Greenville, Tennessee
MOORE, William S. - William Smith Moore was born near Greenville, Tennessee in February, 1834 and died Sunday morning, June 3, 1917, at the hospital in Lincoln, where he was operated upon a few days ago. He was of a large family of children, he being the oldest, only one of whom, Uncle Jerry Moore of Texas, survive him. He moved to Arkansas in December 1858, with Uncle John R. Moore, who settled at Cincinnati. Soon after he arrived here he became a partner in business, blacksmithing, wagon making and later at milling, with Uncle Rankin Pyeatt. He afterwards married Uncle Rankin’s daughter, Miss Kate. To this union were born six children, Lonnie, Melvin, Henry, Charlie, Bettie and Lucy. Only three, Charlie Moore and Mrs. Lucy Gould of Cane Hill and Mrs. Bettie Buchanan of Clovis, New Mexico survive him. He had been married three times. His second wife was a Miss Moore. To this union was born one child that died in infancy. His third and present wife was Miss Annie Crawford. Besides the ones mentioned above he leaves three grandsons and four granddaughters, and a large number of friends to mourn their loss. Mr. Moore is one of the principal men who has made Cane Hill into what it is, and more especially, what it has been. He has been an ardent supporter of the church, school, and general welfare of everything that has been for the betterment of our town and community. He has been in the milling business more than half a century. He has tided many over the hunger line. He professed religion early in life and joined the Presbyterian church. After moving to Arkansas he joined the Cumberland Presbyterian church and when this church united with the union he went with the union. Few men in the Arkansas Presbytery has done more and been more loyal to it than he. Until the last few years he rarely missed a Presbytery. In his home church he has been an elder and Sunday School teacher for a number of years, in which capacity he will be greatly missed. His funeral services were held in the College Chapel by the Rev. Dr. M.L. Gillespie of Fayetteville assisted by Revs. Gaither and Johnston. The interment was made in the cemetery near the College. His life was very clearly shown in the large attendance from all over the county upon his funeral and burial as well as the heaps of beautiful flowers planted on his grave. [Prairie Grove Herald 6/7/1917]

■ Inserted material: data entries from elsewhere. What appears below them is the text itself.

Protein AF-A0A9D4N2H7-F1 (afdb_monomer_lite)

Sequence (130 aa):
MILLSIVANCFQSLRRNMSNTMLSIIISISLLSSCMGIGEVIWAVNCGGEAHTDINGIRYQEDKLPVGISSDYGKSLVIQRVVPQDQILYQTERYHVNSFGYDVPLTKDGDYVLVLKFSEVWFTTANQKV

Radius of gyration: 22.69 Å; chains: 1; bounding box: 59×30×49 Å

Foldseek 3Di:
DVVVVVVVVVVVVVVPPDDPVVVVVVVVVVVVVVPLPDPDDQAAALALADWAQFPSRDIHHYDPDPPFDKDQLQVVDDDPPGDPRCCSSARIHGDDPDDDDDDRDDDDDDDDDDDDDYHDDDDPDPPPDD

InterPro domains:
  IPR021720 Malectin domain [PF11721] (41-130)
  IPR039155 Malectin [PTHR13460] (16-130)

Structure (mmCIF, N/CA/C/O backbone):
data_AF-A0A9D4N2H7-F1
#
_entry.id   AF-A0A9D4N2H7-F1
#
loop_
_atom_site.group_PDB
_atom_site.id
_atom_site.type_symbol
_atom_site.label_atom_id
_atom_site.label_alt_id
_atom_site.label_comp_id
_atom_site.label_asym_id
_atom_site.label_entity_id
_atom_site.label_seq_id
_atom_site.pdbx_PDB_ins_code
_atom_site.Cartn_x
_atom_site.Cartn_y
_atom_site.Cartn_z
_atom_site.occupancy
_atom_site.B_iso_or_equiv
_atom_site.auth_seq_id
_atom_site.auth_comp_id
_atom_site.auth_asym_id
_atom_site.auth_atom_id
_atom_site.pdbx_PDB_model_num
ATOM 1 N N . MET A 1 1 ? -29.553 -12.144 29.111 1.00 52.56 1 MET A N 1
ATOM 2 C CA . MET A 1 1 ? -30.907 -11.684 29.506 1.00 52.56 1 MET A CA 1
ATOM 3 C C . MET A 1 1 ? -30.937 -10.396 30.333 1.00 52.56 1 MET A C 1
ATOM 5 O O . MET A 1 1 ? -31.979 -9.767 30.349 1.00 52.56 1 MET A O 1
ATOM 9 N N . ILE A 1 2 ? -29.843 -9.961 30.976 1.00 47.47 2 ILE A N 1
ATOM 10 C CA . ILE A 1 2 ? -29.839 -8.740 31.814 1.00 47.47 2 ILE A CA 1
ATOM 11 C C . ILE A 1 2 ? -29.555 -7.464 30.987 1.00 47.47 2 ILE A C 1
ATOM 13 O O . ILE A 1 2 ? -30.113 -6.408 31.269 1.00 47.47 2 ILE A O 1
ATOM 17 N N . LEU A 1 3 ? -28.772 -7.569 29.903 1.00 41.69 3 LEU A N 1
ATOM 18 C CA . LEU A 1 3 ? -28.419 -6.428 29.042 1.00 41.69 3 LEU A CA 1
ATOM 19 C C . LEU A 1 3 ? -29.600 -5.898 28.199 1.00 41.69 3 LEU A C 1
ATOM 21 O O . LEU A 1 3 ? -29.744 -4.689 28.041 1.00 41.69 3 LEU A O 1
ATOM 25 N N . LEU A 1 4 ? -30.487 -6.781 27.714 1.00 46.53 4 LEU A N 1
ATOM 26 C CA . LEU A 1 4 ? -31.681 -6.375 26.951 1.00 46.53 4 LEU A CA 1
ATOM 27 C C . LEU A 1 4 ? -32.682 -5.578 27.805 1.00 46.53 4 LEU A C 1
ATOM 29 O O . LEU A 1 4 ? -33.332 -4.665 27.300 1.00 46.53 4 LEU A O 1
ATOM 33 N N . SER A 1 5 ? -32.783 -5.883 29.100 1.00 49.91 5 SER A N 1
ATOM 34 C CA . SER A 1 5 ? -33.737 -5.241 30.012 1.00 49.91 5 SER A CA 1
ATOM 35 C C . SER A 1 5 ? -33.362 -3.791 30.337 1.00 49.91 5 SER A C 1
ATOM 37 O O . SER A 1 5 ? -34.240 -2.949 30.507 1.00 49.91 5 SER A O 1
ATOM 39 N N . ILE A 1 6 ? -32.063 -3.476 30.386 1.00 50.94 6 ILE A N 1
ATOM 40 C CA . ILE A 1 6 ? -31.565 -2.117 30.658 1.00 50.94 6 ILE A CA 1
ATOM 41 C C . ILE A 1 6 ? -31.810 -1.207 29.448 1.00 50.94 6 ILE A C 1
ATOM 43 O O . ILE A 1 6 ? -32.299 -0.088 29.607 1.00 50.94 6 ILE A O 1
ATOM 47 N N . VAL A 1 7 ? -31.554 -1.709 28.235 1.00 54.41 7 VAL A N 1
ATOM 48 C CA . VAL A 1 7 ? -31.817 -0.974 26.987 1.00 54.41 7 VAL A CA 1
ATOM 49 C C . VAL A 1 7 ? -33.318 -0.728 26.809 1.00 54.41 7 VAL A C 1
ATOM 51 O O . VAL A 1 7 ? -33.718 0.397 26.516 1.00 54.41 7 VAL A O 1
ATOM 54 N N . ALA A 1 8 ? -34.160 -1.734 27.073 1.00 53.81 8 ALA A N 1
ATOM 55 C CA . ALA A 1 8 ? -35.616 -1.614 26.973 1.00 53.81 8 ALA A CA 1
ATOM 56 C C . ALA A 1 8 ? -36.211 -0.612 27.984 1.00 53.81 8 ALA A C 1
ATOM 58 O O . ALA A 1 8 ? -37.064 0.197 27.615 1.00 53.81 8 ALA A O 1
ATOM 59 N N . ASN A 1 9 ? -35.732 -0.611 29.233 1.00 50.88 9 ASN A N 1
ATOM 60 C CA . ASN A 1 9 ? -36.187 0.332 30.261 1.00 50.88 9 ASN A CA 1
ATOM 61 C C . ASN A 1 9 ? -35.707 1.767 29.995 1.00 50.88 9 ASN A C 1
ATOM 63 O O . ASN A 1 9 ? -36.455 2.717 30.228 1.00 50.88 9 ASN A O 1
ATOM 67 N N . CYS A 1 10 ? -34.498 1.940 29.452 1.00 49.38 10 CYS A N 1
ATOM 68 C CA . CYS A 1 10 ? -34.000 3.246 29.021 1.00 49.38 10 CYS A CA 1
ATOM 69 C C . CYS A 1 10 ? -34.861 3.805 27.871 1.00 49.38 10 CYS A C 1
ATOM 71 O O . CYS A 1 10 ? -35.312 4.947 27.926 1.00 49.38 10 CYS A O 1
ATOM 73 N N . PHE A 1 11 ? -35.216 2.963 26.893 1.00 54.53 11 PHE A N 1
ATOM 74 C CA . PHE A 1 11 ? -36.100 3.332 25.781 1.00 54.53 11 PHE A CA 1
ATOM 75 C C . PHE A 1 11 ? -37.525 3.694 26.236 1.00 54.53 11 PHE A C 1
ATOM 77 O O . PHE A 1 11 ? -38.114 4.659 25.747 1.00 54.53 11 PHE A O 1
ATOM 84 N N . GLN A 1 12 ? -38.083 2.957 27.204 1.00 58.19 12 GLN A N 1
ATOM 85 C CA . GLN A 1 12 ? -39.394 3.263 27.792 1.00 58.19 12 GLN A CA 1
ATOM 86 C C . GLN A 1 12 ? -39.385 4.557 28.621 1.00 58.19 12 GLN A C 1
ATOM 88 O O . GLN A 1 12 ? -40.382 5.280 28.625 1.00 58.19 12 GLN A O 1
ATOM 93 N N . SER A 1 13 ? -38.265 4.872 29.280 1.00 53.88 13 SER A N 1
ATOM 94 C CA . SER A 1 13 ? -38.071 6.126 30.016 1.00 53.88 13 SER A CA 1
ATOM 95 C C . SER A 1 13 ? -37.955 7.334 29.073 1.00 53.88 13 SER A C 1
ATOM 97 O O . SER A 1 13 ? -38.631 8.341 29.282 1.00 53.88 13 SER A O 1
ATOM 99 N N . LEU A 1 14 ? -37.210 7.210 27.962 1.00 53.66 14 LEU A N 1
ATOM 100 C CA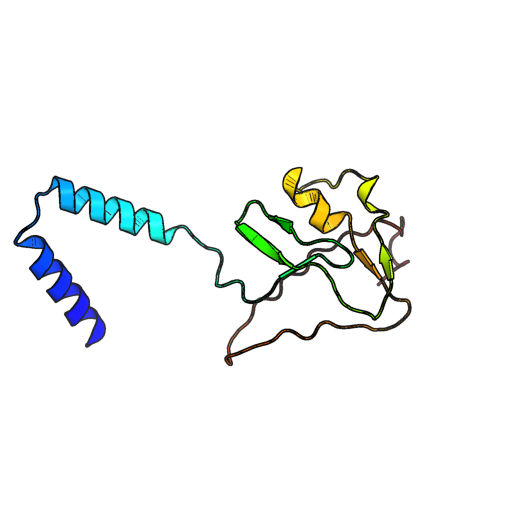 . LEU A 1 14 ? -37.130 8.252 26.924 1.00 53.66 14 LEU A CA 1
ATOM 101 C C . 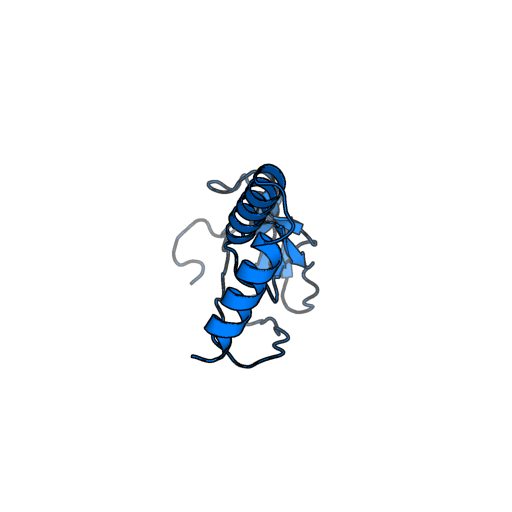LEU A 1 14 ? -38.475 8.496 26.213 1.00 53.66 14 LEU A C 1
ATOM 103 O O . LEU A 1 14 ? -38.805 9.638 25.892 1.00 53.66 14 LEU A O 1
ATOM 107 N N . ARG A 1 15 ? -39.297 7.453 26.020 1.00 58.38 15 ARG A N 1
ATOM 108 C CA . ARG A 1 15 ? -40.638 7.557 25.406 1.00 58.38 15 ARG A CA 1
ATOM 109 C C . ARG A 1 15 ? -41.603 8.455 26.194 1.00 58.38 15 ARG A C 1
ATOM 111 O O . ARG A 1 15 ? -42.560 8.958 25.615 1.00 58.38 15 ARG A O 1
ATOM 118 N N . ARG A 1 16 ? -41.386 8.655 27.499 1.00 59.75 16 ARG A N 1
ATOM 119 C CA . ARG A 1 16 ? -42.328 9.381 28.370 1.00 59.75 16 ARG A CA 1
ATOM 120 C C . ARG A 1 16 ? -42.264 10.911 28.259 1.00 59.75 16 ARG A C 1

Mrs. Annie Moore, widow of William S. Moore, who died June 3, 1917, filed Widow Application #29708 with the State Confederate Pension Board and was allowed a pension July 18, 1930, citing her husband’s service with Company B, 34thArkansas Infantry. [State of Arkansas Confederate Pension Archives] William S. Moore. miller and farmer, was born in Greene County, Tennessee, February 20, 1835, the son of Capt. Anthony, and grandson of David Moore, the latter being a soldier in the Revolutionary War. Anthony Moore was a farmer by occupation, and died in Greene County, Tennessee, in the spring of 1880. His wife whose maiden name was Nancy Helt, was also born in Tennessee. William S. Moore spent his youthful days on a farm in Tennessee, and made his home with his father until twenty-one years of age. He then learned the wagon-maker's trade and in the fall of 1858 came to Arkansas, locating in Canehill, where he worked at his trade until the summer of 1862, when he joined the Thirty-fourth Arkansas Infantry, Confederate States Army, and served until the close of the war. He participated in the battle of Prairie Grove, and was paroled in the summer of 1865. He then returned home, and formed a partnership with Mr. Pyeatt in the milling business, and erected the Canehill Mills, which was in running order by the spring of 1866. The mill has been remodeled and improved since it was erected, and is now one of the finest mills in Washington County. It has a combined roller and buhr process, and has a capacity of about forty barrels per day. They also manufacture some lumber, and in 1869 added a carding machine, which has proved very profitable. In 1861 Mr. Moore married Miss Kate Pyeatt, a daughter of his partner, J. R. Pyeatt, and their union was blessed in the birth of four children: Henry (who is a physician of the county), Charles R., Bettie and Lucy. Mrs. Moore died in 1877, and he afterward married his present wife, Miss Josephine Moore, a daughter of James Moore. She was born in East Tennessee, and was reared in Texas and Missouri. They are members of the Cumberland Presbyterian Church, and are worthy citizens of the county. Mr. Moore has a good farm, which he manages in connection with his mill, and a fine orchard of forty-five acres.
Cane Hill Mill
The original site of Billingsley Mill, which is commonly remembered
as the Cane Hill Mill, is marked with an overshot wheel that is 36 feet in
diameter and can still be seen on Jordan Creek along Highway 45
between Cane Hill and Clyde. The survey notes from 1832 calls "Mr.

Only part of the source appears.